[Records from a dataset]
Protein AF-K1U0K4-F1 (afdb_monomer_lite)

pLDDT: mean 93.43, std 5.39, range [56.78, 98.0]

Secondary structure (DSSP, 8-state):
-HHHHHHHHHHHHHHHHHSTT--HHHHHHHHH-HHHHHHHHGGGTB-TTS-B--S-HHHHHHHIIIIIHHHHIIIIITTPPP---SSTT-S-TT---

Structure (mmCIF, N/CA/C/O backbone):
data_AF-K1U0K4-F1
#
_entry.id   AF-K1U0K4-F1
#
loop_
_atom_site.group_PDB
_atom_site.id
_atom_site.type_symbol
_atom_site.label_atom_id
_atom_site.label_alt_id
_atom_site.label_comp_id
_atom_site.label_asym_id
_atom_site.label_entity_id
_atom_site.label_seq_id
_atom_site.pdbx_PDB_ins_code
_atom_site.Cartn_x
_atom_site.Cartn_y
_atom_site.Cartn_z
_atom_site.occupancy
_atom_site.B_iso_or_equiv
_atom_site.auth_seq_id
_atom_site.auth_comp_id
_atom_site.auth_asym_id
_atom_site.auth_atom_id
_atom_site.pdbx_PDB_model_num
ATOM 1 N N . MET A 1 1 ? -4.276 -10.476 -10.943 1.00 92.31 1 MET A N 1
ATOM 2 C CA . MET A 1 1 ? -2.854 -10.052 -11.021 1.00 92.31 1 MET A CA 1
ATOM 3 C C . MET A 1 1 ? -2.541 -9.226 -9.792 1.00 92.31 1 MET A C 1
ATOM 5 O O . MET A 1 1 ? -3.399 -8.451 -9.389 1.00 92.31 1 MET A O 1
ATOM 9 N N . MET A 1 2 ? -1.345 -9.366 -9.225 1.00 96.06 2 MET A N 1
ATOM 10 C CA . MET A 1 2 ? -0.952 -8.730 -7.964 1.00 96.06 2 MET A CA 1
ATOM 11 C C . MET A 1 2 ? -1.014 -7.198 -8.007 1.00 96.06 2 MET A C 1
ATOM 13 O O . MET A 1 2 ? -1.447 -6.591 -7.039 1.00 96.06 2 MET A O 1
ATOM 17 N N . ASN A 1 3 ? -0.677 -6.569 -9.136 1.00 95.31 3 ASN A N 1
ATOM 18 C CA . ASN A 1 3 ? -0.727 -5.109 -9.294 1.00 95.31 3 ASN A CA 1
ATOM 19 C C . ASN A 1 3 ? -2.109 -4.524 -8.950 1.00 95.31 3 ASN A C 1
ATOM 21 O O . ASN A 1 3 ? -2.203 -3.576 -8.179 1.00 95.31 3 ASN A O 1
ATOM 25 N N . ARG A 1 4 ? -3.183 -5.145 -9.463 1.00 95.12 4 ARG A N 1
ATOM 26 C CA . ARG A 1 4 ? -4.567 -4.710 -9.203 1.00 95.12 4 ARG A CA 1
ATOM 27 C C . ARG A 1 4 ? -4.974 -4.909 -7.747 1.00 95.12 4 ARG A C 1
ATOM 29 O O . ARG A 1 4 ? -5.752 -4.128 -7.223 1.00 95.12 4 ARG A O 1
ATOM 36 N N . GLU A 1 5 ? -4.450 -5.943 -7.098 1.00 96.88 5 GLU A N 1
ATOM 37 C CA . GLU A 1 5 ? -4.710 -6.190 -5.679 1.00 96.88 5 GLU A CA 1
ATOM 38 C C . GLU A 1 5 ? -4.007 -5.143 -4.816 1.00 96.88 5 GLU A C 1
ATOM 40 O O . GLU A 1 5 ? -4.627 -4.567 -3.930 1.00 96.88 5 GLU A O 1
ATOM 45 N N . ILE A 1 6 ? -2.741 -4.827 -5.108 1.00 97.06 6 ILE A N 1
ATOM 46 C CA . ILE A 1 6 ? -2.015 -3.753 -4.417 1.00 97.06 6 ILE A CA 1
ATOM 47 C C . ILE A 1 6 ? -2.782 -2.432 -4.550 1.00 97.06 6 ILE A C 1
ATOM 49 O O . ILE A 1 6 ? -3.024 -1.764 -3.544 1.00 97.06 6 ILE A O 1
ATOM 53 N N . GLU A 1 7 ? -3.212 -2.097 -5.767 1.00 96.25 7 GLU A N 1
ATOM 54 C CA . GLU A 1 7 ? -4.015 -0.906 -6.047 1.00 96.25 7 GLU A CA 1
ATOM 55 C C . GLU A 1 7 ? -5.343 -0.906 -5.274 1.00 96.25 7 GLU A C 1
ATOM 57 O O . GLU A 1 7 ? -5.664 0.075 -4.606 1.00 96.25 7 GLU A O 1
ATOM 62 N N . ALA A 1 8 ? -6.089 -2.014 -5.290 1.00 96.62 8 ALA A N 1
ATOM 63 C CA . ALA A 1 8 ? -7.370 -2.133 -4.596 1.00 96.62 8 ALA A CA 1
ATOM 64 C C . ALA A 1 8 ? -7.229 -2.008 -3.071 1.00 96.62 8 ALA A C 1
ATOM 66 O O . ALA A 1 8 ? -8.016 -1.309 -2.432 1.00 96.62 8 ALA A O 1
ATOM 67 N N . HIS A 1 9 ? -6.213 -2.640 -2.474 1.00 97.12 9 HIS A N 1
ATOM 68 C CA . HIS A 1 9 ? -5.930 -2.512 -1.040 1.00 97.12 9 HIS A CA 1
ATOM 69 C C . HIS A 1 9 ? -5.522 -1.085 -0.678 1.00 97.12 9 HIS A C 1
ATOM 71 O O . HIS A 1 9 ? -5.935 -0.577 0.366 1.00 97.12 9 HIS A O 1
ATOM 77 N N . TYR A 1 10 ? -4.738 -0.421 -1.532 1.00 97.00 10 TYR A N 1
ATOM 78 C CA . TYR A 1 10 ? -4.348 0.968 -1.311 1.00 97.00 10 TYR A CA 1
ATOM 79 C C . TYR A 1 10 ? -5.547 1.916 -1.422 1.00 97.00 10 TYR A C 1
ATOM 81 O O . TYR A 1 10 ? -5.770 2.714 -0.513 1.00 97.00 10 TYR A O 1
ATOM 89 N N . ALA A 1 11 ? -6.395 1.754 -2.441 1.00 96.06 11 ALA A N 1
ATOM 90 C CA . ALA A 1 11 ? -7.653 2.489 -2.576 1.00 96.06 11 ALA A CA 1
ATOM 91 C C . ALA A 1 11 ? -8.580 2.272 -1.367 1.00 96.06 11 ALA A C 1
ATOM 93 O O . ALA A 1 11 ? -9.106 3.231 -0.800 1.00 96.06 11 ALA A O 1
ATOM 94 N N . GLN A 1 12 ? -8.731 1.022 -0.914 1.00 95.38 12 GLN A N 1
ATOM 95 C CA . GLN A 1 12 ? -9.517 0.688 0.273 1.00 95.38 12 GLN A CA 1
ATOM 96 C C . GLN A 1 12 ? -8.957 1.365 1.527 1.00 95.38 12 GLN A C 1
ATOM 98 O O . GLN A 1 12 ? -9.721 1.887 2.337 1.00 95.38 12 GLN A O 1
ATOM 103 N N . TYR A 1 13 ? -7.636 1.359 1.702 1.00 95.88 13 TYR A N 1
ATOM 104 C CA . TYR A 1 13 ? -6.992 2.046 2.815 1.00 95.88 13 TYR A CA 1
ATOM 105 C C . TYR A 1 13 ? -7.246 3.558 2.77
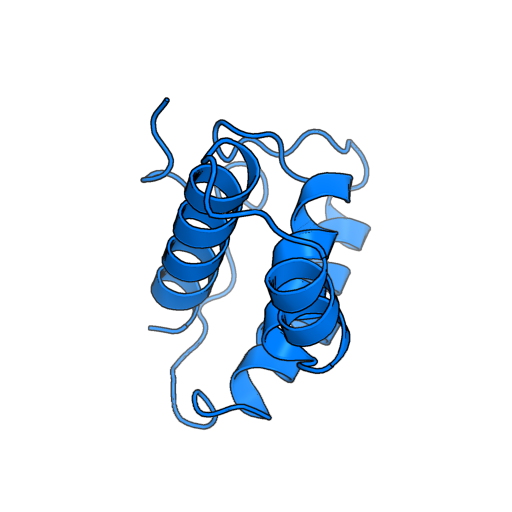2 1.00 95.88 13 TYR A C 1
ATOM 107 O O . TYR A 1 13 ? -7.651 4.118 3.788 1.00 95.88 13 TYR A O 1
ATOM 115 N N . LEU A 1 14 ? -7.075 4.202 1.613 1.00 94.81 14 LEU A N 1
ATOM 116 C CA . LEU A 1 14 ? -7.334 5.636 1.439 1.00 94.81 14 LEU A CA 1
ATOM 117 C C . LEU A 1 14 ? -8.791 5.999 1.756 1.00 94.81 14 LEU A C 1
ATOM 119 O O . LEU A 1 14 ? -9.046 6.998 2.431 1.00 94.81 14 LEU A O 1
ATOM 123 N N . PHE A 1 15 ? -9.744 5.177 1.309 1.00 93.81 15 PHE A N 1
ATOM 124 C CA . PHE A 1 15 ? -11.158 5.339 1.645 1.00 93.81 15 PHE A CA 1
ATOM 125 C C . PHE A 1 15 ? -11.390 5.203 3.153 1.00 93.81 15 PHE A C 1
ATOM 127 O O . PHE A 1 15 ? -11.981 6.085 3.778 1.00 93.81 15 PHE A O 1
ATOM 134 N N . LEU A 1 16 ? -10.881 4.121 3.752 1.00 94.06 16 LEU A N 1
ATOM 135 C CA . LEU A 1 16 ? -11.052 3.852 5.174 1.00 94.06 16 LEU A CA 1
ATOM 136 C C . LEU A 1 16 ? -10.457 4.965 6.024 1.00 94.06 16 LEU A C 1
ATOM 138 O O . LEU A 1 16 ? -11.146 5.420 6.925 1.00 94.06 16 LEU A O 1
ATOM 142 N N . GLN A 1 17 ? -9.249 5.441 5.718 1.00 93.50 17 GLN A N 1
ATOM 143 C CA . G
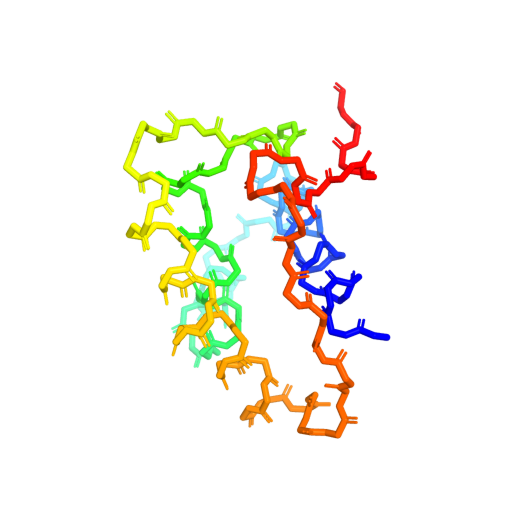LN A 1 17 ? -8.551 6.488 6.470 1.00 93.50 17 GLN A CA 1
ATOM 144 C C . GLN A 1 17 ? -9.375 7.779 6.614 1.00 93.50 17 GLN A C 1
ATOM 146 O O . GLN A 1 17 ? -9.238 8.485 7.610 1.00 93.50 17 GLN A O 1
ATOM 151 N N . ARG A 1 18 ? -10.229 8.088 5.633 1.00 91.69 18 ARG A N 1
ATOM 152 C CA . ARG A 1 18 ? -11.111 9.268 5.637 1.00 91.69 18 ARG A CA 1
ATOM 153 C C . ARG A 1 18 ? -12.480 8.999 6.269 1.00 91.69 18 ARG A C 1
ATOM 155 O O . ARG A 1 18 ? -13.261 9.926 6.458 1.00 91.69 18 ARG A O 1
ATOM 162 N N . SER A 1 19 ? -12.796 7.739 6.549 1.00 93.06 19 SER A N 1
ATOM 163 C CA . SER A 1 19 ? -14.091 7.315 7.074 1.00 93.06 19 SER A CA 1
ATOM 164 C C . SER A 1 19 ? -14.122 7.326 8.603 1.00 93.06 19 SER A C 1
ATOM 166 O O . SER A 1 19 ? -13.101 7.139 9.267 1.00 93.06 19 SER A O 1
ATOM 168 N N . ALA A 1 20 ? -15.326 7.424 9.172 1.00 92.19 20 ALA A N 1
ATOM 169 C CA . ALA A 1 20 ? -15.548 7.229 10.606 1.00 92.19 20 ALA A CA 1
ATOM 170 C C . ALA A 1 20 ? -15.183 5.806 11.090 1.00 92.19 20 ALA A C 1
ATOM 172 O O . ALA A 1 20 ? -15.062 5.573 12.290 1.00 92.19 20 ALA A O 1
ATOM 173 N N . GLU A 1 21 ? -14.980 4.848 10.176 1.00 91.00 21 GLU A N 1
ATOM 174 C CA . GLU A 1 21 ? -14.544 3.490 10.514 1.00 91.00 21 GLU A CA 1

#### Work required:
The answer is the run of lines above from the line containing "ATOM 1 N N ." through the line containing "ATOM 37 C CA", copied exactly and alone.

#### Expected answer:
ATOM 1 N N . MET A 1 1 ? -4.276 -10.476 -10.943 1.00 92.31 1 MET A N 1
ATOM 2 C CA . MET A 1 1 ? -2.854 -10.052 -11.021 1.00 92.31 1 MET A CA 1
ATOM 3 C C . MET A 1 1 ? -2.541 -9.226 -9.792 1.00 92.31 1 MET A C 1
ATOM 5 O O . MET A 1 1 ? -3.399 -8.451 -9.389 1.00 92.31 1 MET A O 1
ATOM 9 N N . MET A 1 2 ? -1.345 -9.366 -9.225 1.00 96.06 2 MET A N 1
ATOM 10 C CA . MET A 1 2 ? -0.952 -8.730 -7.964 1.00 96.06 2 MET A CA 1
ATOM 11 C C . MET A 1 2 ? -1.014 -7.198 -8.007 1.00 96.06 2 MET A C 1
ATOM 13 O O . MET A 1 2 ? -1.447 -6.591 -7.039 1.00 96.06 2 MET A O 1
ATOM 17 N N . ASN A 1 3 ? -0.677 -6.569 -9.136 1.00 95.31 3 ASN A N 1
ATOM 18 C CA . ASN A 1 3 ? -0.727 -5.109 -9.294 1.00 95.31 3 ASN A CA 1
ATOM 19 C C . ASN A 1 3 ? -2.109 -4.524 -8.950 1.00 95.31 3 ASN A C 1
ATOM 21 O O . ASN A 1 3 ? -2.203 -3.576 -8.179 1.00 95.31 3 ASN A O 1
ATOM 25 N N . ARG A 1 4 ? -3.183 -5.145 -9.463 1.00 95.12 4 ARG A N 1
ATOM 26 C CA . ARG A 1 4 ? -4.567 -4.710 -9.203 1.00 95.12 4 ARG A CA 1
ATOM 27 C C . ARG A 1 4 ? -4.974 -4.909 -7.747 1.00 95.12 4 ARG A C 1
ATOM 29 O O . ARG A 1 4 ? -5.752 -4.128 -7.223 1.00 95.12 4 ARG A O 1
ATOM 36 N N . GLU A 1 5 ? -4.450 -5.943 -7.098 1.00 96.88 5 GLU A N 1
ATOM 37 C CA . GLU A 1 5 ? -4.710 -6.190 -5.679 1.00 96.88 5 GLU A CA 1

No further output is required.